(🛳️ Redesign 1/4) Cruise booking website redesign - home

Website redesign for a cruise booking platform

Est read time: 4 minutes

Background

I recently had the opportunity to interview at a global travel company (spoiler alert, I didn't get the job). During the interview process I learned about the project they were hiring for and was excited about the design challenges I'd potentially have to tackle.

After having my third, final-round interview and while I was waiting for the final decision, I couldn't help but get some of my ideas down in Figma and here's the progress I made in two days.

The challenge

The first project of the job was going to be focused on redesigning one of their websites to align with their updated visual identity as well as create some funnels into their rewards program.

Day 1: Search

I spent the first day obsessing over the site's search feature, focused on smoothing out the experience and creating a little more flexibility for users.

I came into this with some previous research of cruise customer groups as preparation for the final interview and now needed to spend some time researching customer's top priorities when booking a cruise in order to create the landing page's main search categories.

After completing research via competitive research, reading travel websites, asking chat-gpt, and interviewing a frequent cruiser (thanks MIL!) I created the 6 main search inputs along with a taxonomy for iCruises originally listed 40+ destination choices focusing on organizing the destinations into 2 main buckets with checkboxes to allow for browsing multiple locations at once (popular destinations & destinations by region). Additionally, I integrated the original website's 'river cruises' and 'cruise and land' categories inside.

Guests were a new category I chose to add in order to help customize search results for different user groups. Families with children vs senior adults have different preferences and catering for their needs was something I wanted to consider.

I also wanted to add some flexibility to the date search to allow users to browse between specific dates or more generally across months.

Day 2: Reorganizing page content

Coming in the next day, I looked at the overall page structure and content.

Knowing one of the company's primary goals was to convert more of their visitors into rewards program users, I highlighted the value for signing up for 'iCruise Rewards' as the largest card in the next section under search.
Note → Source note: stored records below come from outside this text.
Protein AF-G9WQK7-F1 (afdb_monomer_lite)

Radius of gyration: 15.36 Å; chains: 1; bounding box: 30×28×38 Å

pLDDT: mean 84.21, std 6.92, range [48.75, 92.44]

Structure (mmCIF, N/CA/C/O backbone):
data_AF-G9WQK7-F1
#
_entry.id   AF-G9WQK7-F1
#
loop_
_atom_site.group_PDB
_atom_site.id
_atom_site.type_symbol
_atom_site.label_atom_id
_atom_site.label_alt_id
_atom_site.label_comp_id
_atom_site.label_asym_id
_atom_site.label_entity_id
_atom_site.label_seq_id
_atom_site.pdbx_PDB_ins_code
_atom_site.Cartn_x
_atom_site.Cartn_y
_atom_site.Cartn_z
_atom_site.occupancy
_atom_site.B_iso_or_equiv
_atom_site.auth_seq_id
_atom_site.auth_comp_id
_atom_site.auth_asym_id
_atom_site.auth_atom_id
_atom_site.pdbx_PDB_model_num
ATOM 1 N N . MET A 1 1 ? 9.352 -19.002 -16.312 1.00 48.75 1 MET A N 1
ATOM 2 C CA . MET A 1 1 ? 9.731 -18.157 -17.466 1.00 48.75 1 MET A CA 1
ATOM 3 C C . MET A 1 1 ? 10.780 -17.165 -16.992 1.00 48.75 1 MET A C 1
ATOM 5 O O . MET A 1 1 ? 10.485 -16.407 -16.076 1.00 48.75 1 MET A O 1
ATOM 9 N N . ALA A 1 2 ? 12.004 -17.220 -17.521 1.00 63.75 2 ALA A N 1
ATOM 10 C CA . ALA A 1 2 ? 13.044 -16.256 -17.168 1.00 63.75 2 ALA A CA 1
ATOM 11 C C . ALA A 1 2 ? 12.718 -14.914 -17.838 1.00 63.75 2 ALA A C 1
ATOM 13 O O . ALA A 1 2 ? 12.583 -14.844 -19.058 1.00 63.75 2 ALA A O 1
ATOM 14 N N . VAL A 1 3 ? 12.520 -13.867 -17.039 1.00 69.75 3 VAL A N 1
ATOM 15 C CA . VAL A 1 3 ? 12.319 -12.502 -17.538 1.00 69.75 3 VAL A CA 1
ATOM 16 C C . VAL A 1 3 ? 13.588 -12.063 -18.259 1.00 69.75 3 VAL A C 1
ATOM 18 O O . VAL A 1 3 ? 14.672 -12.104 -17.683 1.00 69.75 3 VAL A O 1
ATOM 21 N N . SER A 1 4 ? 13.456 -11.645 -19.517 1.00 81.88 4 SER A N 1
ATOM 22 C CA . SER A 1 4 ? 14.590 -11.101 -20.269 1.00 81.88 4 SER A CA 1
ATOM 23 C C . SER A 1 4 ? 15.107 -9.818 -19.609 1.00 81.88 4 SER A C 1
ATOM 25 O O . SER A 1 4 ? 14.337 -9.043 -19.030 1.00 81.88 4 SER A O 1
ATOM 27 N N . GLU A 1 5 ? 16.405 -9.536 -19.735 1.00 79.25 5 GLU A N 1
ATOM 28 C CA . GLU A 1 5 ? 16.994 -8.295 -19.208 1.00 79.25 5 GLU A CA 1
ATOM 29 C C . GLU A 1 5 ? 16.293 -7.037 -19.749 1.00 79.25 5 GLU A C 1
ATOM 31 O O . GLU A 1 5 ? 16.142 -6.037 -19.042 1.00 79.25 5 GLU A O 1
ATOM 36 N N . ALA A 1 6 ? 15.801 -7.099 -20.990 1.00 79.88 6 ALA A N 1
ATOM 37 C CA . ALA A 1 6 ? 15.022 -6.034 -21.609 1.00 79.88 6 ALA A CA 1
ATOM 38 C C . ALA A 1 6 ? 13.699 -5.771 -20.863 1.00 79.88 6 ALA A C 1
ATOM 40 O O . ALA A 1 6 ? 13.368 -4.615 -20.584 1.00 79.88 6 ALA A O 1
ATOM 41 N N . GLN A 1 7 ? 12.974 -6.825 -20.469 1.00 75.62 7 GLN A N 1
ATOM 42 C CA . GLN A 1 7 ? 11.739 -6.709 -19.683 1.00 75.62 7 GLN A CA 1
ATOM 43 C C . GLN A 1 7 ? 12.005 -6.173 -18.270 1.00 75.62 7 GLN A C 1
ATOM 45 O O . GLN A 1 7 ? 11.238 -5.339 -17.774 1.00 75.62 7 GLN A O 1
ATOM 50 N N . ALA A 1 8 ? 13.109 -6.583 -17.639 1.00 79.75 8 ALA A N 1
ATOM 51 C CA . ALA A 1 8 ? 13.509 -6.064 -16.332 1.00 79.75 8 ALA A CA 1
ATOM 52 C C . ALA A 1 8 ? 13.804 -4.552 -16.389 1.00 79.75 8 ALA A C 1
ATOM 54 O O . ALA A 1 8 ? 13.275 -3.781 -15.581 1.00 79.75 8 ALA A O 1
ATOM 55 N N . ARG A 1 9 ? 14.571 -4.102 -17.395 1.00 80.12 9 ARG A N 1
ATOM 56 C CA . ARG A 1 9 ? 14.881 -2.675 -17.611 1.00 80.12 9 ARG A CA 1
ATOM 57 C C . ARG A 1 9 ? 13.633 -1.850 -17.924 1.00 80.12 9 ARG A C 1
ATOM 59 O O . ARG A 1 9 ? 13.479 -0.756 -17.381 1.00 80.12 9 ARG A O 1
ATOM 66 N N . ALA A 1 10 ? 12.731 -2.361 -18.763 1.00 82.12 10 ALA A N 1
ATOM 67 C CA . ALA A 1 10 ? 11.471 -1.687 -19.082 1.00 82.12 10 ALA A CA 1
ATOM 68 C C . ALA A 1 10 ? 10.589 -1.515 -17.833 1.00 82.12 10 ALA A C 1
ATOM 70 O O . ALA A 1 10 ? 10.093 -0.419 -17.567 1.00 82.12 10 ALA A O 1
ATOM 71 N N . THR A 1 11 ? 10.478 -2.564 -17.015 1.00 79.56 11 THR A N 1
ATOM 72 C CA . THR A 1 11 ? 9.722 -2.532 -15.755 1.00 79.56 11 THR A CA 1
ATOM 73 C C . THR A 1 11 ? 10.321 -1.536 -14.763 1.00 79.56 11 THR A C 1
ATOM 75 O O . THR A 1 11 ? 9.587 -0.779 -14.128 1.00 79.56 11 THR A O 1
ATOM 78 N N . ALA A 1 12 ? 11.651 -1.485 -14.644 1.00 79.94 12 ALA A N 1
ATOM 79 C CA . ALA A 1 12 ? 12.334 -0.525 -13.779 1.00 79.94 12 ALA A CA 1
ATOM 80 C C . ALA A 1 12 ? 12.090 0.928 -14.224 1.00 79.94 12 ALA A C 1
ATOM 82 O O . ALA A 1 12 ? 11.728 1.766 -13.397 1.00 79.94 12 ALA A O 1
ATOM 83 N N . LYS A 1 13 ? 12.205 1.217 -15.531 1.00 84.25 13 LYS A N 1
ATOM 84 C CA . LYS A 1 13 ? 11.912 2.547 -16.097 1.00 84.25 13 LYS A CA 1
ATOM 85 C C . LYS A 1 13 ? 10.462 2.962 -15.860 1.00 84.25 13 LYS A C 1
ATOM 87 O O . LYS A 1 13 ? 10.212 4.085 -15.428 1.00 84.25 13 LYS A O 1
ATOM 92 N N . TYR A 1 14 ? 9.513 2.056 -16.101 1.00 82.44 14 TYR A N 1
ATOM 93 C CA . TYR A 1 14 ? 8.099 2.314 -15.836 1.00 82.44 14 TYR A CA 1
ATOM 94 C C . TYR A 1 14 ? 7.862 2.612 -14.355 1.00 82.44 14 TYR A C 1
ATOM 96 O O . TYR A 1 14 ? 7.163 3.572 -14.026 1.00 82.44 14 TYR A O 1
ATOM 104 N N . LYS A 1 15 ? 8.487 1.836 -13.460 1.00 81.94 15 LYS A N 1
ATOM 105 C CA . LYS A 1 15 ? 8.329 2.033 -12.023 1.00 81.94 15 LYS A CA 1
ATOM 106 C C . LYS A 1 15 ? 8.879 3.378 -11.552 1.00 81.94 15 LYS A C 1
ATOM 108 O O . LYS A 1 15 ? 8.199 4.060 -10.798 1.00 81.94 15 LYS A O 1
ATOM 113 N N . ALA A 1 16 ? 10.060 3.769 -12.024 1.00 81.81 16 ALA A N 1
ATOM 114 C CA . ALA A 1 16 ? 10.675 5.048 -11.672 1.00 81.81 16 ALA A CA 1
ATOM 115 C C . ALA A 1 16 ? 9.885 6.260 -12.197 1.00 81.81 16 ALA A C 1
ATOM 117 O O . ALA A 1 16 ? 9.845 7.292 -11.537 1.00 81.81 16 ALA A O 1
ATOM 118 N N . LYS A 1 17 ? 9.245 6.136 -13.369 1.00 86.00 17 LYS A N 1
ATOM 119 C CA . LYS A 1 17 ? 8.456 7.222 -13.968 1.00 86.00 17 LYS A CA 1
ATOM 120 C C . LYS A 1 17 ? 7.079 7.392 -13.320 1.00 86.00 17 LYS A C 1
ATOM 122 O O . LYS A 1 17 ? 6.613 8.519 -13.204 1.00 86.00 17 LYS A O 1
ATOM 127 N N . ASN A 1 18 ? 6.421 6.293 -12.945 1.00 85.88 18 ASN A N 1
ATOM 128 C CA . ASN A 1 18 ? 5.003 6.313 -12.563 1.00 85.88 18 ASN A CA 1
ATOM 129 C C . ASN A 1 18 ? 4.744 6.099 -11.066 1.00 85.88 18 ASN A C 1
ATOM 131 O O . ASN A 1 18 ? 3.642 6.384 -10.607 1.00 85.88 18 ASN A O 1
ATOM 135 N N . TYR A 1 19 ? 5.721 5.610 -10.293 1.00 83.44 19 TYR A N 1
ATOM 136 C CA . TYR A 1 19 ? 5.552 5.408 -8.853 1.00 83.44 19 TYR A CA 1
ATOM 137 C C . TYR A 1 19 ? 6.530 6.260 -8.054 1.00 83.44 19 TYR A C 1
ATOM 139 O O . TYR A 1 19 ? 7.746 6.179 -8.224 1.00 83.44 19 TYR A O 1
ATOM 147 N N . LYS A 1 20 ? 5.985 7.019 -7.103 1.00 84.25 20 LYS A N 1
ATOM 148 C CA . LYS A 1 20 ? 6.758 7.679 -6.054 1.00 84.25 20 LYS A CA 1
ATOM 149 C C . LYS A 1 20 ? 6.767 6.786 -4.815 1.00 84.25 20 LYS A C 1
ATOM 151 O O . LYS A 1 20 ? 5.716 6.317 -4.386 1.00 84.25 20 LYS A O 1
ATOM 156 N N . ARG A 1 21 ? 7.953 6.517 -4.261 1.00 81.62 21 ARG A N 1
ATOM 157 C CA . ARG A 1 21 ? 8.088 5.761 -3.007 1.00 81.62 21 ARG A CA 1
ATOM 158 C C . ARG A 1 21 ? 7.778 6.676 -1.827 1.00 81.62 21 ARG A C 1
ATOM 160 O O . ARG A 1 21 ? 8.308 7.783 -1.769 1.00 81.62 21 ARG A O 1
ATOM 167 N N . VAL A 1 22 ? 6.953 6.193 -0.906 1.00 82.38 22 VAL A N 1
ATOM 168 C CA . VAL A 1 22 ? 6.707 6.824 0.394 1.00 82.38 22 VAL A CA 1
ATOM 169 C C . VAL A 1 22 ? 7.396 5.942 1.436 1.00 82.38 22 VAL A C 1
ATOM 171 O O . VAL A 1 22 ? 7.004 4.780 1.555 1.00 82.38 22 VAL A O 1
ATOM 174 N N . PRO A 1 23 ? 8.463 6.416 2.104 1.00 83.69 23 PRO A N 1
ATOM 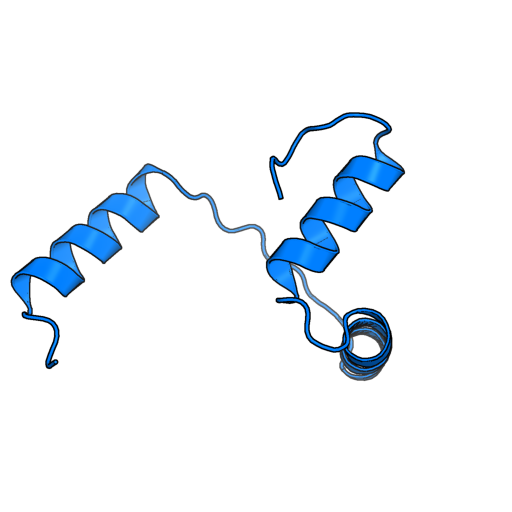175 C CA . PRO A 1 23 ? 9.062 5.670 3.202 1.00 83.69 23 PRO A CA 1
ATOM 176 C C . PRO A 1 23 ? 8.073 5.621 4.370 1.00 83.69 23 PRO A C 1
ATOM 178 O O . PRO A 1 23 ? 7.440 6.626 4.692 1.00 83.69 23 PRO A O 1
ATOM 181 N N . LEU A 1 24 ? 7.922 4.440 4.959 1.00 85.81 24 LEU A N 1
ATOM 182 C CA . LEU A 1 24 ? 7.090 4.199 6.128 1.00 85.81 24 LEU A CA 1
ATOM 183 C C . LEU A 1 24 ? 7.927 3.384 7.108 1.00 85.81 24 LEU A C 1
ATOM 185 O O . LEU A 1 24 ? 8.184 2.205 6.861 1.00 85.81 24 LEU A O 1
ATOM 189 N N . ASP A 1 25 ? 8.355 4.033 8.183 1.00 88.06 25 ASP A N 1
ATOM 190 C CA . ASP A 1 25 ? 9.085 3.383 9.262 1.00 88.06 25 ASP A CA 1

I also used this space to highlight some of the company's other value propositions (sailing for free if you book with friends, the cruise finder mobile app, a 20th anniversary drawing, and their newsletter) and was able to free up space for the next section's 'popular cruises'.

Understanding the importance of instilling customer confidence in the brand, the last section I wanted to include was to highlight awards & recognition the company had earned.

Visual identity & accessibility considerations

Finally, by using the palette and design patterns their newer 'iCruise Rewards' website, I refined the components throughout with defined palette, corner radius, and spacing. To ensure top-tier WCAG accessibility for users, I made sure to check contrast ratios used throughout the cards on the homepage.

To be continued...

There were a deceivingly large number of challenges to solve throughout this homepage redesign and I had a blast tackling them one at a time. I'm grateful for the company's serious consideration in bringing me on and although I'm bummed to not have made the final cut, I've still got some work I want to continue as I translate what I'm visualizing in my head into Figma.

I'm looking forward to adding updates and challenging myself further as I bring this to life with some animation and tackle the search results page (along with the filtering options - something I really value in e-commerce websites).